Une prime de bienvenue peut-elle être remboursée en cas de démission ?

M.[X] a été engagé en qualité d’opérateur sur les marchés financiers (trader), à compter du 1er janvier 2016, par la société Tullet Prebon, aux droits de laquelle se trouve la société TP ICAP Europe.

Le contrat de travail prévoyait le versement d’une prime de bienvenue dans les conditions suivantes : « le salarié percevra à titre de prime initiale, la somme brute de 150.000 € dont le paiement interviendra dans les 30 jours de l’entrée en fonction du salarié conformément aux termes du contrat de travail. Dans le cas où le salarié démissionne ou si le salarié est licencié pour faute grave ou lourde à la fin de la troisième année à compter de la date de commencement, le salarié pourra conserver 1/36e de la prime d’arrivée pour chaque mois complet de travail après la date de commencement. Le solde de la prime initiale sera remboursable à la société à la date de la rupture ou au jour où la notification du licenciement est faite, à la plus proche des deux dates.»

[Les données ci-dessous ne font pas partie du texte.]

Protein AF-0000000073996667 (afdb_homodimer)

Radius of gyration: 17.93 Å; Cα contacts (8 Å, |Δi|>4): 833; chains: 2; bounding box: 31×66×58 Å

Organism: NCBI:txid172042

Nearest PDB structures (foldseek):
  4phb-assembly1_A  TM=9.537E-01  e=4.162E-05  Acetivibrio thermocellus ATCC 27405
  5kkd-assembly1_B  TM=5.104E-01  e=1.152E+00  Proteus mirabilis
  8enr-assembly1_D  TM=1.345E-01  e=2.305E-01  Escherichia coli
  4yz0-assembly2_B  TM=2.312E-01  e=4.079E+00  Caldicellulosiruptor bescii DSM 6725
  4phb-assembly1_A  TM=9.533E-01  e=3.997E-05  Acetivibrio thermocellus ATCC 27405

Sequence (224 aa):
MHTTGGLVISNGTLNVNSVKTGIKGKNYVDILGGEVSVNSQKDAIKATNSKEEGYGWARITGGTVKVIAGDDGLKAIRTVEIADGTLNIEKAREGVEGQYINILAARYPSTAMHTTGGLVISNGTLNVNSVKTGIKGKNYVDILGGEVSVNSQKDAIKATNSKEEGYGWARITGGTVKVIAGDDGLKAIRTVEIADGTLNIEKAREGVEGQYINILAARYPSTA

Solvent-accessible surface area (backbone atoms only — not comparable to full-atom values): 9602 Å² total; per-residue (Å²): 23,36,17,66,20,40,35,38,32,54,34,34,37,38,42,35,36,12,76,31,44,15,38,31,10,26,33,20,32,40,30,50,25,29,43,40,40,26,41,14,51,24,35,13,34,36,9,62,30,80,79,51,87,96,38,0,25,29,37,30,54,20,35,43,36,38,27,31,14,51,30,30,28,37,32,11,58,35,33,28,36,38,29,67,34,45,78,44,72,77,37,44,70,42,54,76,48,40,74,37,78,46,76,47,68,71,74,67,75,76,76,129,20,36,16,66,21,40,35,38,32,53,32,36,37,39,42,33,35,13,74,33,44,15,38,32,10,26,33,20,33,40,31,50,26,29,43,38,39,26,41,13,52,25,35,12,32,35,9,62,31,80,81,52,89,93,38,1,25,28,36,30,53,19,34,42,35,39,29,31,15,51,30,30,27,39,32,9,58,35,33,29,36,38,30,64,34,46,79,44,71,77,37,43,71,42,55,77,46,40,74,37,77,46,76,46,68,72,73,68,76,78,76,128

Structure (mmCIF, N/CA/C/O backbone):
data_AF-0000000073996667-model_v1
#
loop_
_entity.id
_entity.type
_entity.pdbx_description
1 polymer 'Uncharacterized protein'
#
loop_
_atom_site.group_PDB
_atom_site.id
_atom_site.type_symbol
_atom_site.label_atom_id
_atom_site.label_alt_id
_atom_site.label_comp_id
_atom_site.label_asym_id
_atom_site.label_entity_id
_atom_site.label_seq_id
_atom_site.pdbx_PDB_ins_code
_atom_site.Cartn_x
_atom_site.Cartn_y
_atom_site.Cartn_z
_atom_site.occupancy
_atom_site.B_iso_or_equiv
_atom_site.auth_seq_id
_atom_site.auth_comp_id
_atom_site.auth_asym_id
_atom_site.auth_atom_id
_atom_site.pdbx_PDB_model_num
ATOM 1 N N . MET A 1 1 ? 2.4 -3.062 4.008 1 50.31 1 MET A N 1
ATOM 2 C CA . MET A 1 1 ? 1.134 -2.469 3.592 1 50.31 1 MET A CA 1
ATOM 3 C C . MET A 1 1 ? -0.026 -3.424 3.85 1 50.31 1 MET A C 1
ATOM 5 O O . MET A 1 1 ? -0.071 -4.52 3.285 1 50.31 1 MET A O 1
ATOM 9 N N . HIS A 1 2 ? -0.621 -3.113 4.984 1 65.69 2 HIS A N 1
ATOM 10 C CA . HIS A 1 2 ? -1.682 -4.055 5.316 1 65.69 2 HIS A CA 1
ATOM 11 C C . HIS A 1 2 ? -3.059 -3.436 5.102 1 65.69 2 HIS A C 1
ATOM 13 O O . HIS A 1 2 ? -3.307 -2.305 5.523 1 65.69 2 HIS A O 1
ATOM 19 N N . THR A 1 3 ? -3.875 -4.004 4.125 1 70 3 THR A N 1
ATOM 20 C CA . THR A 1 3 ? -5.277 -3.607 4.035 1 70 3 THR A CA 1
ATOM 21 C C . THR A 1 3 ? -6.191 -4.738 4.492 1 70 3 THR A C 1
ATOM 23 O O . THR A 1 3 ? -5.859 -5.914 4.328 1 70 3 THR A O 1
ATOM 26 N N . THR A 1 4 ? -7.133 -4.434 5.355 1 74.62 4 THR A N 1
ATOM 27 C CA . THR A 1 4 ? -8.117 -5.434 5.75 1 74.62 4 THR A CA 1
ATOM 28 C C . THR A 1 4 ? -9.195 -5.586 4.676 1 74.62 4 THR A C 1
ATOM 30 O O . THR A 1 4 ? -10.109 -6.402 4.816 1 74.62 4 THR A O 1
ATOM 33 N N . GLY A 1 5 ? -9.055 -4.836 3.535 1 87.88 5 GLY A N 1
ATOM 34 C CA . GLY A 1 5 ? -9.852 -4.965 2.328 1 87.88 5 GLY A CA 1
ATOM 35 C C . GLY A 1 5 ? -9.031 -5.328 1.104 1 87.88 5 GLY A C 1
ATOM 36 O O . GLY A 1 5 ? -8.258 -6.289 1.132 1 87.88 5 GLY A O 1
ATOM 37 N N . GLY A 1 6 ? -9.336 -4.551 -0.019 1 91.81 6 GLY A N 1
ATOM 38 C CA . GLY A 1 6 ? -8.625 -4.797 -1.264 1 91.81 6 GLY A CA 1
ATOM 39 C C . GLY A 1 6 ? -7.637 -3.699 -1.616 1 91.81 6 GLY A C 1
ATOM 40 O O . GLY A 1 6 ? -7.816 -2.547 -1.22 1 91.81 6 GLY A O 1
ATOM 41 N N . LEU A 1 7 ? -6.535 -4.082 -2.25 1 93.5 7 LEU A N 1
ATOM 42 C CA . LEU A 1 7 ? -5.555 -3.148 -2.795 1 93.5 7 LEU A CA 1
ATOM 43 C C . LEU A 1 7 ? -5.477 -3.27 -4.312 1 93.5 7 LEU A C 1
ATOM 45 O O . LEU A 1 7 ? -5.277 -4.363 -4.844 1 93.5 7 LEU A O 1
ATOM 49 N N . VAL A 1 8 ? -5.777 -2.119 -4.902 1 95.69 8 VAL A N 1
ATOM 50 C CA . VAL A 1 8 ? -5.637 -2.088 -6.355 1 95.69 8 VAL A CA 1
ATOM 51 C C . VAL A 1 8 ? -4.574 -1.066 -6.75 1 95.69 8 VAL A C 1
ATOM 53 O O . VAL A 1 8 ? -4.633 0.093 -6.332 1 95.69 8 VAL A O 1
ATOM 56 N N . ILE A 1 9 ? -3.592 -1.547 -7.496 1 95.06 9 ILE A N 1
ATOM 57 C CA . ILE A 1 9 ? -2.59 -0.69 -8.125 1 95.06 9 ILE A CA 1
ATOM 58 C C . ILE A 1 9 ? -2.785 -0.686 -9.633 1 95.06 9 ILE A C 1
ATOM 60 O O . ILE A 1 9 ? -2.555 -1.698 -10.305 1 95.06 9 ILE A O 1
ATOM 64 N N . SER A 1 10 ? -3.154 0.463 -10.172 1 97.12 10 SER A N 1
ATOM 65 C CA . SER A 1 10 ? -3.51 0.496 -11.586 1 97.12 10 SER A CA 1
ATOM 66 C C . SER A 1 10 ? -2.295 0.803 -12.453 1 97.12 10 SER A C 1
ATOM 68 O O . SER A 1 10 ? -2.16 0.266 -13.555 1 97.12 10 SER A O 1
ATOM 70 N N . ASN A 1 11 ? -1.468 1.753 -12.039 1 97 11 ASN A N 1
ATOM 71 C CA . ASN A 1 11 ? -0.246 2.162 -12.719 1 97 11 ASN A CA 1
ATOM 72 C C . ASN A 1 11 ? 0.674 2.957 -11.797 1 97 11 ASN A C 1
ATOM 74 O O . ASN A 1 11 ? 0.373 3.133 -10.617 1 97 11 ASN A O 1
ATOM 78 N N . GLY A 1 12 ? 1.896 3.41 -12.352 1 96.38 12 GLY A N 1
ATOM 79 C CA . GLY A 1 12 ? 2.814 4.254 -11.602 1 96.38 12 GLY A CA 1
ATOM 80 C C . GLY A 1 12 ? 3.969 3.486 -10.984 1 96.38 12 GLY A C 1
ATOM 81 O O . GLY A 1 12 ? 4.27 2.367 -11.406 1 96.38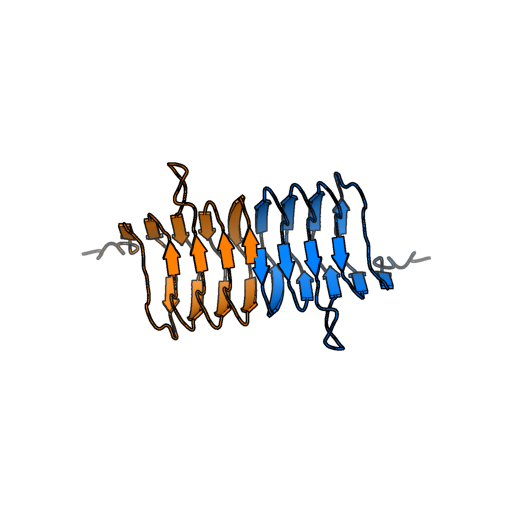 12 GLY A O 1
ATOM 82 N N . THR A 1 13 ? 4.684 4.238 -10.023 1 97.5 13 THR A N 1
ATOM 83 C CA . THR A 1 13 ? 5.824 3.646 -9.336 1 97.5 13 THR A CA 1
ATOM 84 C C . THR A 1 13 ? 5.559 3.541 -7.84 1 97.5 13 THR A C 1
ATOM 86 O O . THR A 1 13 ? 5.195 4.527 -7.195 1 97.5 13 THR A O 1
ATOM 89 N N . LEU A 1 14 ? 5.695 2.414 -7.273 1 94.44 14 LEU A N 1
ATOM 90 C CA . LEU A 1 14 ? 5.512 2.104 -5.859 1 94.44 14 LEU A CA 1
ATOM 91 C C . LEU A 1 14 ? 6.727 1.365 -5.305 1 94.44 14 LEU A C 1
ATOM 93 O O . LEU A 1 14 ? 7.133 0.335 -5.848 1 94.44 14 LEU A O 1
ATOM 97 N N . ASN A 1 15 ? 7.336 1.956 -4.316 1 95.56 15 ASN A N 1
ATOM 98 C CA . ASN A 1 15 ? 8.438 1.321 -3.604 1 95.56 15 ASN A CA 1
ATOM 99 C C . ASN A 1 15 ? 8.078 1.036 -2.148 1 95.56 15 ASN A C 1
ATOM 101 O O . ASN A 1 15 ? 7.703 1.947 -1.407 1 95.56 15 ASN A O 1
ATOM 105 N N . VAL A 1 16 ? 8.234 -0.252 -1.744 1 94.75 16 VAL A N 1
ATOM 106 C CA . VAL A 1 16 ? 7.848 -0.687 -0.405 1 94.75 16 VAL A CA 1
ATOM 107 C C . VAL A 1 16 ? 9.031 -1.365 0.279 1 94.75 16 VAL A C 1
ATOM 109 O O . VAL A 1 16 ? 9.602 -2.32 -0.255 1 94.75 16 VAL A O 1
ATOM 112 N N . ASN A 1 17 ? 9.422 -0.822 1.33 1 93.94 17 ASN A N 1
ATOM 113 C CA . ASN A 1 17 ? 10.398 -1.47 2.199 1 93.94 17 ASN A CA 1
ATOM 114 C C . ASN A 1 17 ? 9.781 -1.867 3.537 1 93.94 17 ASN A C 1
ATOM 116 O O . ASN A 1 17 ? 9.094 -1.064 4.172 1 93.94 17 ASN A O 1
ATOM 120 N N . SER A 1 18 ? 10.062 -3.221 3.959 1 93.75 18 SER A N 1
ATOM 121 C CA . SER A 1 18 ? 9.445 -3.695 5.195 1 93.75 18 SER A CA 1
ATOM 122 C C . SER A 1 18 ? 10.328 -4.73 5.887 1 93.75 18 SER A C 1
ATOM 124 O O . SER A 1 18 ? 10.914 -5.594 5.23 1 93.75 18 SER A O 1
ATOM 126 N N . VAL A 1 19 ? 10.383 -4.531 7.188 1 90.56 19 VAL A N 1
ATOM 127 C CA . VAL A 1 19 ? 11.117 -5.531 7.949 1 90.56 19 VAL A CA 1
ATOM 128 C C . VAL A 1 19 ? 10.219 -6.73 8.234 1 90.56 19 VAL A C 1
ATOM 130 O O . VAL A 1 19 ? 10.641 -7.695 8.875 1 90.56 19 VAL A O 1
ATOM 133 N N . LYS A 1 20 ? 8.938 -6.75 7.719 1 91.31 20 LYS A N 1
ATOM 134 C CA . LYS A 1 20 ? 7.984 -7.848 7.797 1 91.31 20 LYS A CA 1
ATOM 135 C C . LYS A 1 20 ? 7.387 -8.156 6.426 1 91.31 20 LYS A C 1
ATOM 137 O O . LYS A 1 20 ? 8.117 -8.414 5.469 1 91.31 20 LYS A O 1
ATOM 142 N N . THR A 1 21 ? 6.035 -8.211 6.395 1 93.19 21 THR A N 1
ATOM 143 C CA . THR A 1 21 ? 5.375 -8.375 5.102 1 93.19 21 THR A CA 1
ATOM 144 C C . THR A 1 21 ? 5.387 -7.066 4.32 1 93.19 21 THR A C 1
ATOM 146 O O . THR A 1 21 ? 5.148 -6 4.883 1 93.19 21 THR A O 1
ATOM 149 N N . GLY A 1 22 ? 5.715 -7.125 3.08 1 94.5 22 GLY A N 1
ATOM 150 C CA . GLY A 1 22 ? 5.734 -5.934 2.246 1 94.5 22 GLY A CA 1
ATOM 151 C C . GLY A 1 22 ? 4.352 -5.359 1.994 1 94.5 22 GLY A C 1
ATOM 152 O O . GLY A 1 22 ? 3.965 -4.367 2.615 1 94.5 22 GLY A O 1
ATOM 153 N N . ILE A 1 23 ? 3.588 -6.082 1.169 1 94.25 23 ILE A N 1
ATOM 154 C CA . ILE A 1 23 ? 2.229 -5.699 0.804 1 94.25 23 ILE A CA 1
ATOM 155 C C . ILE A 1 23 ? 1.253 -6.797 1.22 1 94.25 23 ILE A C 1
ATOM 157 O O . ILE A 1 23 ? 1.411 -7.957 0.832 1 94.25 23 ILE A O 1
ATOM 161 N N . LYS A 1 24 ? 0.333 -6.41 2.027 1 92 24 LYS A N 1
ATOM 162 C CA . LYS A 1 24 ? -0.707 -7.359 2.42 1 92 24 LYS A CA 1
ATOM 163 C C . LYS A 1 24 ? -2.096 -6.797 2.135 1 92 24 LYS A C 1
ATOM 165 O O . LYS A 1 24 ? -2.459 -5.734 2.645 1 92 24 LYS A O 1
ATOM 170 N N . GLY A 1 25 ? -2.891 -7.426 1.298 1 93.5 25 GLY A N 1
ATOM 171 C CA . GLY A 1 25 ? -4.328 -7.27 1.162 1 93.5 25 GLY A CA 1
ATOM 172 C C . GLY A 1 25 ? -5.109 -8.453 1.703 1 93.5 25 GLY A C 1
ATOM 173 O O . GLY A 1 25 ? -4.996 -9.57 1.189 1 93.5 25 GLY A O 1
ATOM 174 N N . LYS A 1 26 ? -5.863 -8.164 2.736 1 92.62 26 LYS A N 1
ATOM 175 C CA . LYS A 1 26 ? -6.617 -9.281 3.293 1 92.62 26 LYS A CA 1
ATOM 176 C C . LYS A 1 26 ? -7.465 -9.961 2.221 1 92.62 26 LYS A C 1
ATOM 178 O O . LYS A 1 26 ? -7.344 -11.172 2.002 1 92.62 26 LYS A O 1
ATOM 183 N N . ASN A 1 27 ? -8.328 -9.125 1.494 1 95.38 27 ASN A N 1
ATOM 184 C CA . ASN A 1 27 ? -9.211 -9.703 0.488 1 95.38 27 ASN A CA 1
ATOM 185 C C . ASN A 1 27 ? -8.461 -10.008 -0.805 1 95.38 27 ASN A C 1
ATOM 187 O O . ASN A 1 27 ? -8.594 -11.102 -1.358 1 95.38 27 ASN A O 1
ATOM 191 N N . TYR A 1 28 ? -7.707 -9.047 -1.276 1 96.25 28 TYR A N 1
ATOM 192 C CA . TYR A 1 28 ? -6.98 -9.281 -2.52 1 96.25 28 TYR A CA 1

Le salarié a donné sa démission le 16 mars 2017.

Par courriers des 22 mars et 23 juin 2017 la société a mis en demeure M. X de lui rembourser la somme de 79.166.67 € correspondant à 19/36e de la prime d’arrivée en application du contrat de travail.

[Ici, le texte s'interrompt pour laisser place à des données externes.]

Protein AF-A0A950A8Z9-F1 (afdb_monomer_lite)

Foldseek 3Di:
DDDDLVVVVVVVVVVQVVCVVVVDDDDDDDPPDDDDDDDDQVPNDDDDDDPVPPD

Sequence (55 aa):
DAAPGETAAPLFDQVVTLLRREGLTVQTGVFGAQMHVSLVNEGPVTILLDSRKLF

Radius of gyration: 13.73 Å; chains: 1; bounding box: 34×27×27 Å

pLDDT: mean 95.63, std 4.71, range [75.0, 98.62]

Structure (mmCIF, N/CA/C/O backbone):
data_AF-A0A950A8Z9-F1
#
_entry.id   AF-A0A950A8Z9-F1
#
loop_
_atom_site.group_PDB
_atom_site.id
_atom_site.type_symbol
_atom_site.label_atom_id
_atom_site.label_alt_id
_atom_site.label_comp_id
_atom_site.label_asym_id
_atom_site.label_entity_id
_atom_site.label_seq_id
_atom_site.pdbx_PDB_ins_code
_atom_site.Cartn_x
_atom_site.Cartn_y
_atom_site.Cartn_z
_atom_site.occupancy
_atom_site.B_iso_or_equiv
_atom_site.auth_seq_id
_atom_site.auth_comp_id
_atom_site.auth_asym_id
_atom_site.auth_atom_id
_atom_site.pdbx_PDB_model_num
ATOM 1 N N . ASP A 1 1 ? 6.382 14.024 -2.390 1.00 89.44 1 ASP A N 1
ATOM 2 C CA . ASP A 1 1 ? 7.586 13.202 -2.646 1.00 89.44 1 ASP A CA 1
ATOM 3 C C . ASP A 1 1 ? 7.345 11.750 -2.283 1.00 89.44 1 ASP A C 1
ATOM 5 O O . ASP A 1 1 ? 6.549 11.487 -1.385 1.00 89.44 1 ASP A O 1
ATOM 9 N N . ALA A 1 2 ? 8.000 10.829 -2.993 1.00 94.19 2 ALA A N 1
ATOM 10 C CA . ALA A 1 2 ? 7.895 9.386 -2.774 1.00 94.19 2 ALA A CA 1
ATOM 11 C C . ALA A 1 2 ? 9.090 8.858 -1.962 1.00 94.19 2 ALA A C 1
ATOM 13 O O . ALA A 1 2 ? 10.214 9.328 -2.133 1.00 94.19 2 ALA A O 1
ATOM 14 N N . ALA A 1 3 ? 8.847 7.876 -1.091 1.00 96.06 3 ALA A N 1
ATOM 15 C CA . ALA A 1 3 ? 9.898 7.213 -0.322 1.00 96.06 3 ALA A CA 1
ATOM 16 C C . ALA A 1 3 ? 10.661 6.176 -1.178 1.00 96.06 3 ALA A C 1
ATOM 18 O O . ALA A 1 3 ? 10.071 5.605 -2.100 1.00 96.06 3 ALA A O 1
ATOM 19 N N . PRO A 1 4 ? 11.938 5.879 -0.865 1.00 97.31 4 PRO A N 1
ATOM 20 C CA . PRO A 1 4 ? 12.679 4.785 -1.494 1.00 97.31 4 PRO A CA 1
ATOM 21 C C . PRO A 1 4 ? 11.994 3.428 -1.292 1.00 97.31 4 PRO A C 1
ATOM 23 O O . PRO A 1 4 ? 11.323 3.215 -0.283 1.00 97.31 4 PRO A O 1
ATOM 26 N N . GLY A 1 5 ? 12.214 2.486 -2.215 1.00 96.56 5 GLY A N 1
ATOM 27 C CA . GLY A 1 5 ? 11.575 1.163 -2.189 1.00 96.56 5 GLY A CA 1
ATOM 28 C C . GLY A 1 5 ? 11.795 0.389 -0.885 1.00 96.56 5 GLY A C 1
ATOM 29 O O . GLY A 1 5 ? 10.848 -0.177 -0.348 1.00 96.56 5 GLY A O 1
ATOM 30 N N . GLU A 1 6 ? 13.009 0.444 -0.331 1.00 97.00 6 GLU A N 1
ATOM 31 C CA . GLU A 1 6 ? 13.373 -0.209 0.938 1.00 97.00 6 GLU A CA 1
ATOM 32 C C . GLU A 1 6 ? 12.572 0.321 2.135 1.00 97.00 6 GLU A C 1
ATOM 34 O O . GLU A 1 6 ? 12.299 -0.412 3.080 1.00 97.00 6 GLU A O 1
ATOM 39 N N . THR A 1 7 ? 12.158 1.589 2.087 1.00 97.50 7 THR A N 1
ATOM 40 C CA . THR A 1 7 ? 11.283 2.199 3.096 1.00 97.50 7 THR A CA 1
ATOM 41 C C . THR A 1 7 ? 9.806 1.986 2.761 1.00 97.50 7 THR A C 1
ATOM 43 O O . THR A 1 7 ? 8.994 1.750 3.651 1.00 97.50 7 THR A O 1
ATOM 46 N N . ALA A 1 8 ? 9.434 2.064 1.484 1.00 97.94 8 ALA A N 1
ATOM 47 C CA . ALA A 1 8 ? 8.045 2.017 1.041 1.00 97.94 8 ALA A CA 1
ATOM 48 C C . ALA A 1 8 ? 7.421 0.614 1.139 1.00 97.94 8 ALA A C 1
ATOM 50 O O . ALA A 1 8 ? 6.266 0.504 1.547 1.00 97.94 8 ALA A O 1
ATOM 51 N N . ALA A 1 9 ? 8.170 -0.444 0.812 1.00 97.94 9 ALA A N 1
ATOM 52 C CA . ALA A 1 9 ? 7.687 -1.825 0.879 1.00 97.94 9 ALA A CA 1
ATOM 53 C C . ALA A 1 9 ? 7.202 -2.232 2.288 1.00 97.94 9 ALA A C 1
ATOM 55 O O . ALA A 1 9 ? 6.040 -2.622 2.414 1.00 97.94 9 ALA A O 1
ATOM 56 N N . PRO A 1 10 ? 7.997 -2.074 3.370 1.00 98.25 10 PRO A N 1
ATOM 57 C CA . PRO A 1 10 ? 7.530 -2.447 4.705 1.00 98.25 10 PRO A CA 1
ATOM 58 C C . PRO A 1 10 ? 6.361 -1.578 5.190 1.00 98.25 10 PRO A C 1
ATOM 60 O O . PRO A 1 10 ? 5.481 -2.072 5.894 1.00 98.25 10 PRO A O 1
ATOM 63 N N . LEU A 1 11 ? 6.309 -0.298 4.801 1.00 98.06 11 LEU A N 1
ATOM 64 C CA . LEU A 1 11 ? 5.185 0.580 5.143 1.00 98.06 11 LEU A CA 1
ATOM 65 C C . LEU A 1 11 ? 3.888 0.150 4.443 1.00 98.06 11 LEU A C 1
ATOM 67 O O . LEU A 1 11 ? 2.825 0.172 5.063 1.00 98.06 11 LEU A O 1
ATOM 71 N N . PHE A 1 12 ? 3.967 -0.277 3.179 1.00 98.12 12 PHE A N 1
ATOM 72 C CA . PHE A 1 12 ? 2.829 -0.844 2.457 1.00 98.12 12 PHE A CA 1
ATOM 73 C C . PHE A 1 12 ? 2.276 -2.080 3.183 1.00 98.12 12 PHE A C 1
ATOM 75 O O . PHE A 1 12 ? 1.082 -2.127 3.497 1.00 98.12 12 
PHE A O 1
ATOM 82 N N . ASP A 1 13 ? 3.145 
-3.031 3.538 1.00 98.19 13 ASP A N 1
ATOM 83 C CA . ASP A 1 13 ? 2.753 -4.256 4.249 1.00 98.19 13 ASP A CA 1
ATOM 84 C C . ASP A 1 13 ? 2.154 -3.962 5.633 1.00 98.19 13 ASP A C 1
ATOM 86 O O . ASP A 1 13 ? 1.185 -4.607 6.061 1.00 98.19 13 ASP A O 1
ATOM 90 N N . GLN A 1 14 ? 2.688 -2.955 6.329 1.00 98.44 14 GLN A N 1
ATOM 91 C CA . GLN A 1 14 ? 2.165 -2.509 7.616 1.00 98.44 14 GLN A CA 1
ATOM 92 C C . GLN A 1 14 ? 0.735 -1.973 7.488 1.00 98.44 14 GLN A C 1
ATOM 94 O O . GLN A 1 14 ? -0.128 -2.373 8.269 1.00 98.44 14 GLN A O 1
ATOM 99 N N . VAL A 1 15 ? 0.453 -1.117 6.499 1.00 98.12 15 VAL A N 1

En l’absence de réponse, l’employeur a saisi la juridiction prud’homale le 12 septembre 2017 de diverses demandes de nature salariale et indemnitaire.

Le Conseil de prud’hommes a fait droit aux demandes de la société.

Le salarié a interjeté appel de cette décision devant la Cour d’appel de Paris qui a débouté l’employeur de l’intégralité de ses demandes après avoir notamment retenu que si le droit à gratification peut être subordonné l’appartenance du salarié à l’entreprise au moment de sa distribution, « elle ne peut l’être à sa présence à une date postérieure à son versement car cela porte atteinte à la liberté du travail ».

Néanmoins, pour la cour de cassation, une clause convenue entre les parties, dont l’objet est de fidéliser le salarié dont l’employeur souhaite s’assurer la collaboration dans la durée, peut, sans porter une atteinte injustifiée et disproportionnée à la liberté du travail, subordonner l’acquisition de l’intégralité d’une prime d’arrivée, indépendante de la rémunération de l’activité du salarié, à une condition de présence de ce dernier dans l’entreprise pendant une certaine durée après son versement et prévoir le remboursement de la prime au prorata du temps que le salarié, en raison de sa démission, n’aura pas passé dans l’entreprise avant l’échéance prévue.

Dans ces conditions, la Cour d’appel ne pouvait débouter l’employeur de ses demandes au motif que la clause litigieuse portait atteinte à la liberté de travailler du salarié.

Autrement dit, la clause qui prévoit le versement d’une prime de bienvenue lors de l’arrivée du salarié et subordonnée à une absence de démission prématurée est parfaitement licite.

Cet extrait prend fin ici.